CEPI unveils AI 'ChatGPT for vaccines' to accelerate pandemic response

Serge Bulaev

Serge Bulaev

CEPI is developing an AI tool called the Pandemic Preparedness Engine that may help speed up pandemic prediction and vaccine design. This system is expected to scan global health data and suggest vaccine ideas much faster than before. The project is still in early stages and depends on partnerships, secure data-sharing, and responsible use. Experts suggest there are still big challenges, like making sure the technology is used safely and fairly. So far, no vaccines have come directly from the Engine, but progress seems to be moving forward.

CEPI unveils AI 'ChatGPT for vaccines' to accelerate pandemic response

To accelerate the global pandemic response, CEPI is leveraging AI to speed up vaccine development via its 'ChatGPT for vaccines.' This system, the Pandemic Preparedness Engine, will scan global health data to generate vaccine design hypotheses in minutes, a process that previously took months. Experts see the Engine as the digital foundation for CEPI's 100 Days Mission, which aims to produce a safe and effective vaccine within 100 days of identifying a high-risk pathogen.

How the Engine Works

CEPI's Pandemic Preparedness Engine is an AI system designed to accelerate vaccine development. It analyzes real-time global health data, including viral genomes and outbreak trends, to generate optimal vaccine antigen designs, drastically shortening the initial research and development phase from months to mere days.

The Pandemic Preparedness Engine operates as a secure, end-to-end workflow built on three core modules: real-time epidemic surveillance, generative antigen design, and manufacturing simulation. According to vaccine scientist Renske Hesselink, the platform will continuously monitor global epidemiological data while proposing candidate antigens on demand. Its data layer integrates viral genomes, epidemiological models, and historical vaccine trial records. Generative AI then proposes immunogen structures optimized to trigger protective immune responses. Industry reports suggest that if this technology had been available in 2020, compressing the design and preclinical phase to just days could have significantly reduced deaths from COVID-19.

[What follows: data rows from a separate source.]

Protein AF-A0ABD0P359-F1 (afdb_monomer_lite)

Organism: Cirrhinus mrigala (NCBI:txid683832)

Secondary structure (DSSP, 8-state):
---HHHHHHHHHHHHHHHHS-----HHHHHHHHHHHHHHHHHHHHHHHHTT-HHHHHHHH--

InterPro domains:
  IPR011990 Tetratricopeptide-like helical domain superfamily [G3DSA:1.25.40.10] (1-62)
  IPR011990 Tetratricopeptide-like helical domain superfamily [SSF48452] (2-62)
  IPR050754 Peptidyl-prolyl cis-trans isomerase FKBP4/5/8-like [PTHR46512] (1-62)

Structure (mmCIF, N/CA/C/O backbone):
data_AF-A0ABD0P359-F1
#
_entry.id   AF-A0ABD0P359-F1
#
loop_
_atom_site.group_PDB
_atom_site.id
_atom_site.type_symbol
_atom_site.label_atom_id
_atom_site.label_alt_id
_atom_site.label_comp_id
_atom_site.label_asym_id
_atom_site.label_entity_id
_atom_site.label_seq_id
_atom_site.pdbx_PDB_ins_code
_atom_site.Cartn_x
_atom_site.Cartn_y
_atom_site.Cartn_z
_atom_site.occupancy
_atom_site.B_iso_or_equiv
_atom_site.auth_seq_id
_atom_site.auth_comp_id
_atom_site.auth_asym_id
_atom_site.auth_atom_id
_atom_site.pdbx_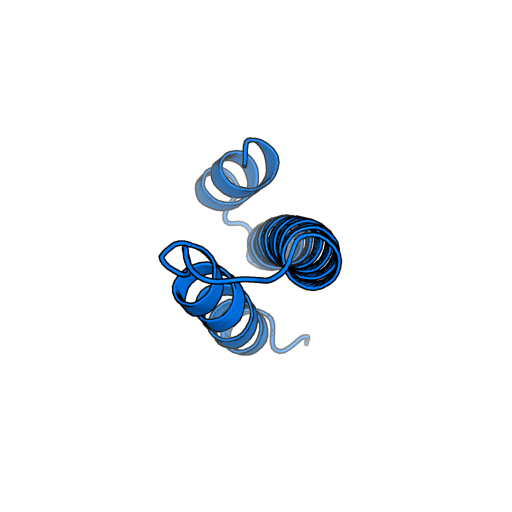PDB_model_num
ATOM 1 N N . GLU A 1 1 ? -20.487 -9.350 7.960 1.00 65.44 1 GLU A N 1
ATOM 2 C CA . GLU A 1 1 ? -19.494 -8.250 7.952 1.00 65.44 1 GLU A CA 1
ATOM 3 C C . GLU A 1 1 ? -18.334 -8.569 7.016 1.00 65.44 1 GLU A C 1
ATOM 5 O O . GLU A 1 1 ? -18.079 -9.743 6.761 1.00 65.44 1 GLU A O 1
ATOM 10 N N . GLY A 1 2 ? -17.658 -7.547 6.480 1.00 84.44 2 GLY A N 1
ATOM 11 C CA . GLY A 1 2 ? -16.491 -7.719 5.606 1.00 84.44 2 GLY A CA 1
ATOM 12 C C . GLY A 1 2 ? -15.195 -7.928 6.397 1.00 84.44 2 GLY A C 1
ATOM 13 O O . GLY A 1 2 ? -14.986 -7.310 7.437 1.00 84.44 2 GLY A O 1
ATOM 14 N N . LYS A 1 3 ? -14.293 -8.781 5.898 1.00 96.06 3 LYS A N 1
ATOM 15 C CA . LYS A 1 3 ? -12.989 -9.102 6.517 1.00 96.06 3 LYS A CA 1
ATOM 16 C C . LYS A 1 3 ? -11.920 -8.027 6.227 1.00 96.06 3 LYS A C 1
ATOM 18 O O . LYS A 1 3 ? -10.805 -8.349 5.820 1.00 96.06 3 LYS A O 1
ATOM 23 N N . TYR A 1 4 ? -12.245 -6.746 6.419 1.00 97.62 4 TYR A N 1
ATOM 24 C CA . TYR A 1 4 ? -11.416 -5.611 5.971 1.00 97.62 4 TYR A CA 1
ATOM 25 C C . TYR A 1 4 ? -10.027 -5.569 6.616 1.00 97.62 4 TYR A C 1
ATOM 27 O O . TYR A 1 4 ? -9.040 -5.315 5.932 1.00 97.62 4 TYR A O 1
ATOM 35 N N . LYS A 1 5 ? -9.922 -5.925 7.902 1.00 96.88 5 LYS A N 1
ATOM 36 C CA . LYS A 1 5 ? -8.629 -6.028 8.596 1.00 96.88 5 LYS A CA 1
ATOM 37 C C . LYS A 1 5 ? -7.722 -7.108 7.999 1.00 96.88 5 LYS A C 1
ATOM 39 O O . LYS A 1 5 ? -6.511 -6.947 7.964 1.00 96.88 5 LYS A O 1
ATOM 44 N N . GLN A 1 6 ? -8.291 -8.217 7.528 1.00 97.94 6 GLN A N 1
ATOM 45 C CA . GLN A 1 6 ? -7.515 -9.272 6.867 1.00 97.94 6 GLN A CA 1
ATOM 46 C C . GLN A 1 6 ? -7.150 -8.868 5.435 1.00 97.94 6 GLN A C 1
ATOM 48 O O . GLN A 1 6 ? -6.033 -9.130 4.996 1.00 97.94 6 GLN A O 1
ATOM 53 N N . ALA A 1 7 ? -8.061 -8.193 4.728 1.00 98.31 7 ALA A N 1
ATOM 54 C CA . ALA A 1 7 ? -7.806 -7.665 3.391 1.00 98.31 7 ALA A CA 1
ATOM 55 C C . ALA A 1 7 ? -6.672 -6.625 3.396 1.00 98.31 7 ALA A C 1
ATOM 57 O O . ALA A 1 7 ? -5.762 -6.714 2.574 1.00 98.31 7 ALA A O 1
ATOM 58 N N . SER A 1 8 ? -6.657 -5.705 4.368 1.00 98.19 8 SER A N 1
ATOM 59 C CA . SER A 1 8 ? -5.601 -4.691 4.480 1.00 98.19 8 SER A CA 1
ATOM 60 C C . SER A 1 8 ? -4.211 -5.304 4.688 1.00 98.19 8 SER A C 1
ATOM 62 O O . SER A 1 8 ? -3.235 -4.796 4.144 1.00 98.19 8 SER A O 1
ATOM 64 N N . VAL A 1 9 ? -4.100 -6.441 5.386 1.00 98.19 9 VAL A N 1
ATOM 65 C CA . VAL A 1 9 ? -2.829 -7.180 5.508 1.00 98.19 9 VAL A CA 1
ATOM 66 C C . VAL A 1 9 ? -2.333 -7.677 4.146 1.00 98.19 9 VAL A C 1
ATOM 68 O O . VAL A 1 9 ? -1.134 -7.617 3.886 1.00 98.19 9 VAL A O 1
ATOM 71 N N . GLN A 1 10 ? -3.225 -8.134 3.263 1.00 98.44 10 GLN A N 1
ATOM 72 C CA . GLN A 1 10 ? -2.828 -8.605 1.930 1.00 98.44 10 GLN A CA 1
ATOM 73 C C . GLN A 1 10 ? -2.383 -7.450 1.031 1.00 98.44 10 GLN A C 1
ATOM 75 O O . GLN A 1 10 ? -1.333 -7.541 0.403 1.00 98.44 10 GLN A O 1
ATOM 80 N N . TYR A 1 11 ? -3.113 -6.333 1.020 1.00 98.50 11 TYR A N 1
ATOM 81 C CA . TYR A 1 11 ? -2.719 -5.173 0.216 1.00 98.50 11 TYR A CA 1
ATOM 82 C C . TYR A 1 11 ? -1.409 -4.534 0.704 1.00 98.50 11 TYR A C 1
ATOM 84 O O . TYR A 1 11 ? -0.576 -4.157 -0.117 1.00 98.50 11 TYR A O 1
ATOM 92 N N . LYS A 1 12 ? -1.155 -4.504 2.022 1.00 98.25 12 LYS A N 1
ATOM 93 C CA . LYS A 1 12 ? 0.143 -4.068 2.575 1.00 98.25 12 LYS A CA 1
ATOM 94 C C . LYS A 1 12 ? 1.316 -4.913 2.075 1.00 98.25 12 LYS A C 1
ATOM 96 O O . LYS A 1 12 ? 2.389 -4.367 1.845 1.00 98.25 12 LYS A O 1
ATOM 101 N N . ARG A 1 13 ? 1.128 -6.226 1.886 1.00 98.00 13 ARG A N 1
ATOM 102 C CA . ARG A 1 13 ? 2.174 -7.103 1.327 1.00 98.00 13 ARG A CA 1
ATOM 103 C C . ARG A 1 13 ? 2.514 -6.733 -0.110 1.00 98.00 13 ARG A C 1
ATOM 105 O O . ARG A 1 13 ? 3.689 -6.682 -0.440 1.00 98.00 13 ARG A O 1
ATOM 112 N N . ILE A 1 14 ? 1.504 -6.426 -0.926 1.00 97.62 14 ILE A N 1
ATOM 113 C CA . ILE A 1 14 ? 1.709 -5.981 -2.311 1.00 97.62 14 ILE A CA 1
ATOM 114 C C . ILE A 1 14 ? 2.554 -4.705 -2.341 1.00 97.62 14 ILE A C 1
ATOM 116 O O . ILE A 1 14 ? 3.556 -4.663 -3.049 1.00 97.62 14 ILE A O 1
ATOM 120 N N . VAL A 1 15 ? 2.182 -3.695 -1.544 1.00 97.38 15 VAL A N 1
ATOM 121 C CA . VAL A 1 15 ? 2.950 -2.441 -1.446 1.00 97.38 15 VAL A CA 1
ATOM 122 C C . VAL A 1 15 ? 4.386 -2.734 -1.013 1.00 97.38 15 VAL A C 1
ATOM 124 O O . VAL A 1 15 ? 5.313 -2.351 -1.713 1.00 97.38 15 VAL A O 1
ATOM 127 N N . SER A 1 16 ? 4.571 -3.486 0.076 1.00 96.19 16 SER A N 1
ATOM 128 C CA . SER A 1 16 ? 5.899 -3.799 0.619 1.00 96.19 16 SER A CA 1
ATOM 129 C C . SER A 1 16 ? 6.797 -4.569 -0.354 1.00 96.19 16 SER A C 1
ATOM 131 O O . SER A 1 16 ? 7.999 -4.320 -0.378 1.00 96.19 16 SER A O 1
ATOM 133 N N . TRP A 1 17 ? 6.248 -5.491 -1.149 1.00 94.81 17 TRP A N 1
ATOM 134 C CA . TRP A 1 17 ? 7.030 -6.236 -2.138 1.00 94.81 17 TRP A CA 1
ATOM 135 C C . TRP A 1 17 ? 7.452 -5.373 -3.325 1.00 94.81 17 TRP A C 1
ATOM 137 O O . TRP A 1 17 ? 8.559 -5.530 -3.822 1.00 94.81 17 TRP A O 1
ATOM 147 N N . LEU A 1 18 ? 6.594 -4.454 -3.770 1.00 95.00 18 LEU A N 1
ATOM 148 C CA . LEU A 1 18 ? 6.833 -3.655 -4.975 1.00 95.00 18 LEU A CA 1
ATOM 149 C C . LEU A 1 18 ? 7.456 -2.276 -4.690 1.00 95.00 18 LEU A C 1
ATOM 151 O O . LEU A 1 18 ? 7.786 -1.548 -5.624 1.00 95.00 18 LEU A O 1
ATOM 155 N N . GLU A 1 19 ? 7.584 -1.871 -3.425 1.00 87.12 19 GLU A N 1
ATOM 156 C CA . GLU A 1 19 ? 8.197 -0.592 -3.038 1.00 87.12 19 GLU A CA 1
ATOM 157 C C . GLU A 1 19 ? 9.722 -0.593 -3.201 1.00 87.12 19 GLU A C 1
ATOM 159 O O . GLU A 1 19 ? 10.301 0.447 -3.510 1.00 87.12 19 GLU A O 1
ATOM 164 N N . HIS A 1 20 ? 10.360 -1.756 -3.046 1.00 82.81 20 HIS A N 1
ATOM 165 C CA . HIS A 1 20 ? 11.820 -1.896 -3.077 1.00 82.81 20 HIS A CA 1
ATOM 166 C C . HIS A 1 20 ? 12.362 -2.594 -4.325 1.00 82.81 20 HIS A C 1
ATOM 168 O O . HIS A 1 20 ? 13.579 -2.703 -4.482 1.00 82.81 20 HIS A O 1
ATOM 174 N N . GLU A 1 21 ? 11.486 -3.051 -5.217 1.00 83.38 21 GLU A N 1
ATOM 175 C CA . GLU A 1 21 ? 11.921 -3.771 -6.403 1.00 83.38 21 GLU A CA 1
ATOM 176 C C . GLU A 1 21 ? 12.375 -2.786 -7.485 1.00 83.38 21 GLU A C 1
ATOM 178 O O . GLU A 1 21 ? 11.601 -1.958 -7.963 1.00 83.38 21 GLU A O 1
ATOM 183 N N . SER A 1 22 ? 13.661 -2.849 -7.828 1.00 76.31 22 SER A N 1
ATOM 184 C CA . SER A 1 22 ? 14.338 -1.883 -8.710 1.00 76.31 22 SER A CA 1
ATOM 185 C C . SER A 1 22 ? 14.881 -2.514 -9.995 1.00 76.31 22 SER A C 1
ATOM 187 O O . SER A 1 22 ? 15.379 -1.803 -10.864 1.00 76.31 22 SER A O 1
ATOM 189 N N . SER A 1 23 ? 14.758 -3.836 -10.139 1.00 87.12 23 SER A N 1
ATOM 190 C CA . SER A 1 23 ? 15.331 -4.627 -11.236 1.00 87.12 23 SER A CA 1
ATOM 191 C C . SER A 1 23 ? 14.289 -5.201 -12.205 1.00 87.12 23 SER A C 1
ATOM 193 O O . SER A 1 23 ? 14.476 -6.285 -12.753 1.00 87.12 23 SER A O 1
ATOM 195 N N . MET A 1 24 ? 13.191 -4.479 -12.432 1.00 90.88 24 MET A N 1
ATOM 196 C CA . MET A 1 24 ? 12.123 -4.907 -13.343 1.00 90.88 24 MET A CA 1
ATOM 197 C C . MET A 1 24 ? 12.392 -4.490 -14.790 1.00 90.88 24 MET A C 1
ATOM 199 O O . MET A 1 24 ? 12.973 -3.434 -15.046 1.00 90.88 24 MET A O 1
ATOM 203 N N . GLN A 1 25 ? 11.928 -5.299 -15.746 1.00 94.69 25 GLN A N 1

Current Progress and Partnerships

Currently in the prototype and collaboration phase, the project involves key partnerships to ensure safety and effectiveness. CEPI is working with Brown University's Pandemic Center, the Nuclear Threat Initiative, and UC Davis to evaluate biosecurity risks and incorporate pathogen-ranking tools like SpillOver. To bolster responsible AI development, significant funding has been allocated for building safeguards. Furthermore, a consultation with the WHO African Region explored connecting the Engine to the Preparedness Data Exchange, enabling local testing by African institutes. More details are expected at an upcoming meeting, as previewed in BioProcess International.

Milestones Under Discussion

  • Secure data-sharing agreements with a minimum of five regional surveillance networks.
  • Launch an "AI factory" high-performance computing hub for piloting real-time modeling.
  • Deploy a sandbox interface allowing researchers to query the Engine for Nipah and Lassa vaccine concepts.

Challenges Ahead

Achieving the 100-day timeline requires overcoming significant hurdles beyond the algorithms themselves. Key challenges include harmonizing international regulatory standards, ensuring equitable access to high-performance computing, and solving manufacturing scale-up logistics. Additionally, CEPI's biosecurity group has highlighted the dual-use risk: the same generative AI that accelerates vaccine design could potentially be misused to create dangerous pathogens, necessitating the co-evolution of robust governance frameworks.

Outlook

Although no vaccines have been produced by the Engine to date, the foundational work is advancing rapidly. CEPI leadership suggests that even a partial implementation - one that can narrow down vaccine candidates in under a week - would be a strong sign of progress. The global health community will be closely watching future conferences for indications that the platform has moved from prototype to operational pilot.